Document steps used in data processing
Different types of new data may be created in the course of a project, for instance visualizations, plots, statistical outputs, a new dataset created by integrating multiple datasets, etc. Whenever possible, document your workflow (the process used to clean, analyze and visualize data) noting what data products are created at each step. Depending on the nature of the project, this might be as a computer script, or it may be notes in a text file documenting the process you used (i.e. process metadata). If workflows are preserved along with data products, they can be executed and enable the data product to be reproduced.
To enable others to verify the quality of a given data product, and ideally, to reproduce it, it is critical that the steps followed to create that product be properly documented.
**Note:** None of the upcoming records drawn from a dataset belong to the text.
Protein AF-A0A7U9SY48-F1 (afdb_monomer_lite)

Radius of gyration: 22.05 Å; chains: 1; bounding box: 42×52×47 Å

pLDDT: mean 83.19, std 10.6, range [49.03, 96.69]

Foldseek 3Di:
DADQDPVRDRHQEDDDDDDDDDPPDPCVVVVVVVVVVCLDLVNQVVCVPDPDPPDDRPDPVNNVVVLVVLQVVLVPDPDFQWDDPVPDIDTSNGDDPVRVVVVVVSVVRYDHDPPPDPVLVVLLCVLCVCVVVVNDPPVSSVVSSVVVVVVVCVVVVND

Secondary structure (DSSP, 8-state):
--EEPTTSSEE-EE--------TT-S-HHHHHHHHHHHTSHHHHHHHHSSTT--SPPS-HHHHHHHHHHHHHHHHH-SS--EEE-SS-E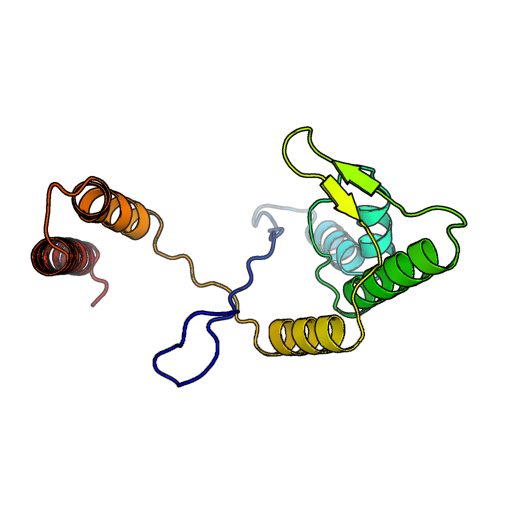EE-----HHHHHHHHHHHHH-EE-----HHHHHHHHHHHHHHHTTSS-HHHHHHHHHHHHHHHHHHHT--

Sequence (159 aa):
MGYPTSIGRKGVYVRAECLYVNQATDKLEGIRAFLQFMLTEEAQRLCLSGEMSFGLPVRLSTIFYLVEQDRNRAEASELPLIYGDGFVTWQEDGLSQEQFETLEELLEQAQPGKFNALELESILYEELEPYFAGDRSLEKAVEALHSRVQMYLNETGRD

Structure (mmCIF, N/CA/C/O backbone):
data_AF-A0A7U9SY48-F1
#
_entry.id   AF-A0A7U9SY48-F1
#
loop_
_atom_site.group_PDB
_atom_site.id
_atom_site.type_symbol
_atom_site.label_atom_id
_atom_site.label_alt_id
_atom_site.label_comp_id
_atom_site.label_asym_id
_atom_site.label_entity_id
_atom_site.label_seq_id
_atom_site.pdbx_PDB_ins_code
_atom_site.Cartn_x
_atom_site.Cartn_y
_atom_site.Cartn_z
_atom_site.occupancy
_atom_site.B_iso_or_equiv
_atom_site.auth_seq_id
_atom_site.auth_comp_id
_atom_site.auth_asym_id
_atom_site.auth_atom_id
_atom_site.pdbx_PDB_model_num
ATOM 1 N N . MET A 1 1 ? 3.042 7.715 12.262 1.00 55.94 1 MET A N 1
ATOM 2 C CA . MET A 1 1 ? 2.121 7.124 11.271 1.00 55.94 1 MET A CA 1
ATOM 3 C C . MET A 1 1 ? 2.050 5.624 11.528 1.00 55.94 1 MET A C 1
ATOM 5 O O . MET A 1 1 ? 3.090 4.980 11.513 1.00 55.94 1 MET A O 1
ATOM 9 N N . GLY A 1 2 ? 0.869 5.113 11.883 1.00 55.00 2 GLY A N 1
ATOM 10 C CA . GLY A 1 2 ? 0.629 3.743 12.359 1.00 55.00 2 GLY A CA 1
ATOM 11 C C . GLY A 1 2 ? 0.064 3.737 13.782 1.00 55.00 2 GLY A C 1
ATOM 12 O O . GLY A 1 2 ? 0.659 4.338 14.679 1.00 55.00 2 GLY A O 1
ATOM 13 N N . TYR A 1 3 ? -1.085 3.088 13.989 1.00 63.00 3 TYR A N 1
ATOM 14 C CA . TYR A 1 3 ? -1.665 2.939 15.326 1.00 63.00 3 TYR A CA 1
ATOM 15 C C . TYR A 1 3 ? -0.771 2.028 16.181 1.00 63.00 3 TYR A C 1
ATOM 17 O O . TYR A 1 3 ? -0.244 1.042 15.659 1.00 63.00 3 TYR A O 1
ATOM 25 N N . PRO A 1 4 ? -0.557 2.337 17.470 1.00 66.12 4 PRO A N 1
ATOM 26 C CA . PRO A 1 4 ? 0.202 1.461 18.349 1.00 66.12 4 PRO A CA 1
ATOM 27 C C . PRO A 1 4 ? -0.490 0.099 18.445 1.00 66.12 4 PRO A C 1
ATOM 29 O O . PRO A 1 4 ? -1.688 0.004 18.699 1.00 66.12 4 PRO A O 1
ATOM 32 N N . THR A 1 5 ? 0.278 -0.962 18.224 1.00 69.50 5 THR A N 1
ATOM 33 C CA . THR A 1 5 ? -0.196 -2.340 18.385 1.00 69.50 5 THR A CA 1
ATOM 34 C C . THR A 1 5 ? 0.065 -2.832 19.808 1.00 69.50 5 THR A C 1
ATOM 36 O O . THR A 1 5 ? 0.930 -2.308 20.512 1.00 69.50 5 THR A O 1
ATOM 39 N N . SER A 1 6 ? -0.631 -3.893 20.225 1.00 68.00 6 SER A N 1
ATOM 40 C CA . SER A 1 6 ? -0.444 -4.545 21.534 1.00 68.00 6 SER A CA 1
ATOM 41 C C . SER A 1 6 ? 0.976 -5.079 21.775 1.00 68.00 6 SER A C 1
ATOM 43 O O . SER A 1 6 ? 1.344 -5.352 22.913 1.00 68.00 6 SER A O 1
ATOM 45 N N . ILE A 1 7 ? 1.787 -5.193 20.720 1.00 71.19 7 ILE A N 1
ATOM 46 C CA . ILE A 1 7 ? 3.195 -5.612 20.768 1.00 71.19 7 ILE A CA 1
ATOM 47 C C . ILE A 1 7 ? 4.180 -4.428 20.725 1.00 71.19 7 ILE A C 1
ATOM 49 O O . ILE A 1 7 ? 5.375 -4.631 20.525 1.00 71.19 7 ILE A O 1
ATOM 53 N N . GLY A 1 8 ? 3.694 -3.189 20.866 1.00 65.31 8 GLY A N 1
ATOM 54 C CA . GLY A 1 8 ? 4.526 -1.982 20.912 1.00 65.31 8 GLY A CA 1
ATOM 55 C C . GLY A 1 8 ? 5.133 -1.559 19.569 1.00 65.31 8 GLY A C 1
ATOM 56 O O . GLY A 1 8 ? 5.991 -0.681 19.540 1.00 65.31 8 GLY A O 1
ATOM 57 N N . ARG A 1 9 ? 4.703 -2.163 18.452 1.00 67.75 9 ARG A N 1
ATOM 58 C CA . ARG A 1 9 ? 5.120 -1.779 17.091 1.00 67.75 9 ARG A CA 1
ATOM 59 C C . ARG A 1 9 ? 4.086 -0.870 16.429 1.00 67.75 9 ARG A C 1
ATOM 61 O O . ARG A 1 9 ? 2.905 -0.919 16.787 1.00 67.75 9 ARG A O 1
ATOM 68 N N . LYS A 1 10 ? 4.516 -0.078 15.440 1.00 73.00 10 LYS A N 1
ATOM 69 C CA . LYS A 1 10 ? 3.611 0.679 14.561 1.00 73.00 10 LYS A CA 1
ATOM 70 C C . LYS A 1 10 ? 2.765 -0.324 13.759 1.00 73.00 10 LYS A C 1
ATOM 72 O O . LYS A 1 10 ? 3.310 -1.234 13.139 1.00 73.00 10 LYS A O 1
ATOM 77 N N . GLY A 1 11 ? 1.443 -0.183 13.789 1.00 74.94 11 GLY A N 1
ATOM 78 C CA . GLY A 1 11 ? 0.514 -0.989 12.996 1.00 74.94 11 GLY A CA 1
ATOM 79 C C . GLY A 1 11 ? 0.536 -0.545 11.541 1.00 74.94 11 GLY A C 1
ATOM 80 O O . GLY A 1 11 ? -0.301 0.257 11.133 1.00 74.94 11 GLY A O 1
ATOM 81 N N . VAL A 1 12 ? 1.530 -1.016 10.787 1.00 83.38 12 VAL A N 1
ATOM 82 C CA . VAL A 1 12 ? 1.661 -0.754 9.352 1.00 83.38 12 VAL A CA 1
ATOM 83 C C . VAL A 1 12 ? 1.150 -1.976 8.605 1.00 83.38 12 VAL A C 1
ATOM 85 O O . VAL A 1 12 ? 1.777 -3.034 8.626 1.00 83.38 12 VAL A O 1
ATOM 88 N N . TYR A 1 13 ? -0.012 -1.838 7.973 1.00 82.75 13 TYR A N 1
ATOM 89 C CA . TYR A 1 13 ? -0.638 -2.910 7.209 1.00 82.75 13 TYR A CA 1
ATOM 90 C C . TYR A 1 13 ? -0.670 -2.551 5.730 1.00 82.75 13 TYR A C 1
ATOM 92 O O . TYR A 1 13 ? -1.031 -1.433 5.371 1.00 82.75 13 TYR A O 1
ATOM 100 N N . VAL A 1 14 ? -0.322 -3.512 4.878 1.00 82.06 14 VAL A N 1
ATOM 101 C CA . VAL A 1 14 ? -0.359 -3.367 3.421 1.00 82.06 14 VAL A CA 1
ATOM 102 C C . VAL A 1 14 ? -1.348 -4.346 2.812 1.00 82.06 14 VAL A C 1
ATOM 104 O O . VAL A 1 14 ? -1.476 -5.494 3.248 1.00 82.06 14 VAL A O 1
ATOM 107 N N . ARG A 1 15 ? -2.044 -3.884 1.777 1.00 82.31 15 ARG A N 1
ATOM 108 C CA . ARG A 1 15 ? -2.864 -4.706 0.893 1.00 82.31 15 ARG A CA 1
ATOM 109 C C . ARG A 1 15 ? -2.244 -4.646 -0.495 1.00 82.31 15 ARG A C 1
ATOM 111 O O . ARG A 1 15 ? -1.884 -3.570 -0.957 1.00 82.31 15 ARG A O 1
ATOM 118 N N . ALA A 1 16 ? -2.143 -5.798 -1.142 1.00 80.81 16 ALA A N 1
ATOM 119 C CA . ALA A 1 16 ? -1.767 -5.891 -2.542 1.00 80.81 16 ALA A CA 1
ATOM 120 C C . ALA A 1 16 ? -2.979 -6.324 -3.369 1.00 80.81 16 ALA A C 1
ATOM 122 O O . ALA A 1 16 ? -3.833 -7.073 -2.884 1.00 80.81 16 ALA A O 1
ATOM 123 N N . GLU A 1 17 ? -3.027 -5.880 -4.621 1.00 82.00 17 GLU A N 1
ATOM 124 C CA . GLU A 1 17 ? -3.896 -6.493 -5.617 1.00 82.00 17 GLU A CA 1
ATOM 125 C C . GLU A 1 17 ? -3.292 -7.838 -6.029 1.00 82.00 17 GLU A C 1
ATOM 127 O O . GLU A 1 17 ? -2.153 -7.921 -6.495 1.00 82.00 17 GLU A O 1
ATOM 132 N N . CYS A 1 18 ? -4.046 -8.912 -5.802 1.00 83.94 18 CYS A N 1
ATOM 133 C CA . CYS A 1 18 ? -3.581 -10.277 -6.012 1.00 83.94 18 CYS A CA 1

This best practice is also applicable to other categories including Analysis and Visualization and Data Documentation.
- Juliana Freire, Cláudio T. Silva, Steven P. Callahan, Emanuele Santos, Carlos Eduardo Scheidegger, Huy T. Vo: Managing Rapidly-Evolving Scientific Workflows. IPAW 2006: 10-18
- Juliana Freire, David Koop, Emanuele Santos, Cláudio T. Silva: Provenance for Computational Tasks: A Survey. Computing in Science and Engineering 10(3): 11-21 (2008)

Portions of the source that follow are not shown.